Supreme Court turns away a 2nd Amendment challenge to blue-state bans on assault weapons
Published in Political News
WASHINGTON — A closely divided Supreme Court refused Monday to hear a 2nd Amendment challenge to the bans on semi-automatic rifles in Maryland, California and eight other blue states.
Gun rights advocates say these AR-15s are owned by millions of Americans, and they argue the 2nd Amendment protects weapons that are "in common use by law-abiding citizens."
But they fell one vote short of winning a hearing on the question before the Supreme Court.
Three conservatives — Justices Clarence Thomas, Samuel A. Alito and Neil M. Gorsuch — voted to hear the 2nd Amendment challenge.
But Justice Brett M. Kavanaugh refused for now to cast the key fourth vote.

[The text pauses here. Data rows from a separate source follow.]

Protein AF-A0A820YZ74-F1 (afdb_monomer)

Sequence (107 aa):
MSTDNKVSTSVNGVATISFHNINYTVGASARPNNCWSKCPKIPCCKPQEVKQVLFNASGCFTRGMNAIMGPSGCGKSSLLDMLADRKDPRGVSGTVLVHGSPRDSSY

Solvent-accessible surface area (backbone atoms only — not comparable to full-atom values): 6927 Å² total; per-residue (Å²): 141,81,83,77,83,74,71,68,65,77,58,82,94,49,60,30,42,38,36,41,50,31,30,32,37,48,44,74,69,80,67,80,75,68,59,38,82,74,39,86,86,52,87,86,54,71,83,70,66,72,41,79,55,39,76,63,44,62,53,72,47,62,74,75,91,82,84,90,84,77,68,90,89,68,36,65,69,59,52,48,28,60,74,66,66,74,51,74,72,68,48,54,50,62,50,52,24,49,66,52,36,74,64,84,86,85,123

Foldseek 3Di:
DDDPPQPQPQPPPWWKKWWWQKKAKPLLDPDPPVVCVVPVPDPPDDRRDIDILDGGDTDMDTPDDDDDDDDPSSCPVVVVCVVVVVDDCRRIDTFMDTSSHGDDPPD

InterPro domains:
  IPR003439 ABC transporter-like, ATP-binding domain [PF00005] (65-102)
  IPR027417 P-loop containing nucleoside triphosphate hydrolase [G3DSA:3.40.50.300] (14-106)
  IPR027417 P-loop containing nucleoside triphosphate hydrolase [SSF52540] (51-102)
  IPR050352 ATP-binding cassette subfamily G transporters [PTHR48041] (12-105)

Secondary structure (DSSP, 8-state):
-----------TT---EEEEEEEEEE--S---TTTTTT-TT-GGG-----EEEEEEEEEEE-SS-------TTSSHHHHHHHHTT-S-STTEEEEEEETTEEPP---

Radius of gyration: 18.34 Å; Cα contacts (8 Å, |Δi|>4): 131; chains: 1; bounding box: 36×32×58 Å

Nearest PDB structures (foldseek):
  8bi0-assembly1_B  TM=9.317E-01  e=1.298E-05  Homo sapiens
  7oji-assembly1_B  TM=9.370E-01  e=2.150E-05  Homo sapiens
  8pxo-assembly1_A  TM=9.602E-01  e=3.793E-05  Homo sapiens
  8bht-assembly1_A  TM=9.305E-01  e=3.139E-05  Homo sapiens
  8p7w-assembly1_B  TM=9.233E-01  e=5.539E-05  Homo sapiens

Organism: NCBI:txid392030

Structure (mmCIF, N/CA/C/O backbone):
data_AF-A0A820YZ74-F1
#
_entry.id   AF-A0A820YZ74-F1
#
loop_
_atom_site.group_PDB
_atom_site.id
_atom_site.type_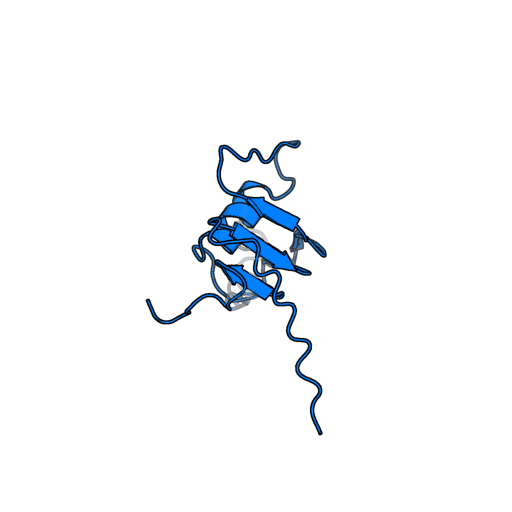symbol
_atom_site.label_atom_id
_atom_site.label_alt_id
_atom_site.label_comp_id
_atom_site.label_asym_id
_atom_site.label_entity_id
_atom_site.label_seq_id
_atom_site.pdbx_PDB_ins_code
_atom_site.Cartn_x
_atom_site.Cartn_y
_atom_site.Cartn_z
_atom_site.occupancy
_atom_site.B_iso_or_equiv
_atom_site.auth_seq_id
_atom_site.auth_comp_id
_atom_site.auth_asym_id
_atom_site.auth_atom_id
_atom_site.pdbx_PDB_model_num
ATOM 1 N N . MET A 1 1 ? -23.269 -12.482 -20.266 1.00 36.84 1 MET A N 1
ATOM 2 C CA . MET A 1 1 ? -22.410 -11.476 -20.922 1.00 36.84 1 MET A CA 1
ATOM 3 C C . MET A 1 1 ? -21.770 -10.637 -19.825 1.00 36.84 1 MET A C 1
ATOM 5 O O . MET A 1 1 ? -22.347 -9.635 -19.436 1.00 36.84 1 MET A O 1
ATOM 9 N N . SER A 1 2 ? -20.651 -11.097 -19.259 1.00 31.36 2 SER A N 1
ATOM 10 C CA . SER A 1 2 ? -19.837 -10.281 -18.350 1.00 31.36 2 SER A CA 1
ATOM 11 C C . SER A 1 2 ? -18.648 -9.780 -19.145 1.00 31.36 2 SER A C 1
ATOM 13 O O . SER A 1 2 ? -17.899 -10.573 -19.707 1.00 31.36 2 SER A O 1
ATOM 15 N N . THR A 1 3 ? -18.533 -8.465 -19.257 1.00 39.81 3 THR A N 1
ATOM 16 C CA . THR A 1 3 ? -17.384 -7.787 -19.843 1.00 39.81 3 THR A CA 1
ATOM 17 C C . THR A 1 3 ? -16.219 -7.886 -18.868 1.00 39.81 3 THR A C 1
ATOM 19 O O . THR A 1 3 ? -16.186 -7.170 -17.867 1.00 39.81 3 THR A O 1
ATOM 22 N N . ASP A 1 4 ? -15.269 -8.772 -19.155 1.00 39.81 4 ASP A N 1
ATOM 23 C CA . ASP A 1 4 ? -13.956 -8.751 -18.524 1.00 39.81 4 ASP A CA 1
ATOM 24 C C . ASP A 1 4 ? -13.260 -7.447 -18.920 1.00 39.81 4 ASP A C 1
ATOM 26 O O . ASP A 1 4 ? -12.765 -7.291 -20.039 1.00 39.81 4 ASP A O 1
ATOM 30 N N . ASN A 1 5 ? -13.233 -6.481 -17.999 1.00 43.12 5 ASN A N 1
ATOM 31 C CA . ASN A 1 5 ? -12.341 -5.330 -18.086 1.00 43.12 5 ASN A CA 1
ATOM 32 C C . ASN A 1 5 ? -10.908 -5.832 -17.898 1.00 43.12 5 ASN A C 1
ATOM 34 O O . ASN A 1 5 ? -10.321 -5.767 -16.819 1.00 43.12 5 ASN A O 1
ATOM 38 N N . LYS A 1 6 ? -10.356 -6.380 -18.978 1.00 41.06 6 LYS A N 1
ATOM 39 C CA . LYS A 1 6 ? -8.973 -6.811 -19.080 1.00 41.06 6 LYS A CA 1
ATOM 40 C C . LYS A 1 6 ? -8.097 -5.559 -19.134 1.00 41.06 6 LYS A C 1
ATOM 42 O O . LYS A 1 6 ? -7.723 -5.095 -20.209 1.00 41.06 6 LYS A O 1
ATOM 47 N N . VAL A 1 7 ? -7.762 -5.000 -17.971 1.00 50.19 7 VAL A N 1
ATOM 48 C CA . VAL A 1 7 ? -6.676 -4.015 -17.839 1.00 50.19 7 VAL A CA 1
ATOM 49 C C . VAL A 1 7 ? -5.355 -4.767 -18.030 1.00 50.19 7 VAL A C 1
ATOM 51 O O . VAL A 1 7 ? -4.613 -5.044 -17.097 1.00 50.19 7 VAL A O 1
ATOM 54 N N . SER A 1 8 ? -5.084 -5.177 -19.270 1.00 46.75 8 SER A N 1
ATOM 55 C CA . SER A 1 8 ? -3.787 -5.694 -19.692 1.00 46.75 8 SER A CA 1
ATOM 56 C C . SER A 1 8 ? -2.883 -4.521 -20.030 1.00 46.75 8 SER A C 1
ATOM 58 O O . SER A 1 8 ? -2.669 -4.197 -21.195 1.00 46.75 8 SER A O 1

He called the lower court ruling upholding Maryland's ban "questionable," but agreed with the majority in turning down the appeal for now.
"In my view, this court should and presumably will address the AR–15 issue soon, in the next Term or two," Kavanaugh said.
The closely watched appeal had been pending since December, and the outcome suggests that the majority, including Chief Justice John G. Roberts, is not ready to strike down state laws that restrict semi-automatic guns.
Monday's no-comment orders let stands law in Maryland and Rhode Island that forbid the sale or possession of "assault weapons" and large-capacity magazines.
California adopted the nation's first ban on assault weapons in 1989. Since then, Connecticut, Delaware, Hawaii, Illinois, Massachusetts, New Jersey, New York and Washington have enacted similar laws, all of which would have been struck down if Maryland's law were ruled unconstitutional.
Lawmakers in California and nine other Democratic-led states say these rapid-fire weapons are especially dangerous and not needed for self-defense.
Maryland said its ban applies to "certain highly dangerous, military-style assault weapons of the sort used in a series of highly publicized mass shootings."
The case tested the reach of the 2nd Amendment and its "right to keep and bear arms."
For more than a decade, the justices have turned away gun-rights appeals that challenged local or state bans on assault weapons.
In 2008, the court ruled for the first time that the 2nd Amendment protects an individual right to self-defense, but its constitutional rulings since then have been modest in their impact.
The justices struck down city ordinances in Washington and Chicago laws that prohibited private possession of handguns, and they ruled states may not deny law-abiding citizens a permit to carry a concealed weapon.
In opinion polls, most Americans are opposed to a ban on handgun possession but they support a ban on semi-automatic assault rifles.
Maryland passed its ban on "assault weapons" after the mass shooting at the Sandy Hook Elementary School in 2012, where 20 children and six school employees were killed.
The law was upheld last year in an opinion written by a prominent conservative judge.
Judge J. Harvie Wilkinson, a Reagan appointee who was a finalist for a Supreme Court nomination in 2005, said the AR-15, AK-47 and similar rapid-fire rifles are not protected by the 2nd Amendment.
"They are military-style weapons designed for sustained combat operations that are ill-suited and disproportionate to the need for self-defense," he wrote in a 9-5 decision by the 4th Circuit Court of Appeals. "We decline to wield the Constitution to declare that military-style armaments which have become primary instruments of mass killing and terrorist attacks in the United States are beyond the reach of our nation's democratic processes."
The dissenters said the 2nd Amendment protects the right to the "arms" that are in common use.
"Today, the AR-15 and its variants are one of the most popular and widely owned firearms in the Nation," wrote Judge Julius Richardson, a Donald Trump appointee.
"As of 2021, there are at least 28 million AR-style semiautomatic rifles in circulation. For context, this means that there are more AR-style rifles in the civilian market than there are Ford F-Series pickup trucks on the road — the most popular truck in America."
Three years ago, the court said in an opinion by Thomas that the 2nd Amendment should be interpreted based on the nation's history and tradition of gun regulations.
However, the two sides in the Maryland case differed on what to glean from that history.
Gun-rights advocates said there was no early history of laws banning common firearms.
But some judges and state lawyers said the history shows that when new dangers arose—including stored gun powder, dynamite and machine guns—new restrictions were written into law. If so, that would support new laws adopted in response to the danger posed by rapid-fire weapons.
The justices denied review in the case of Snope vs. Brown in the fall.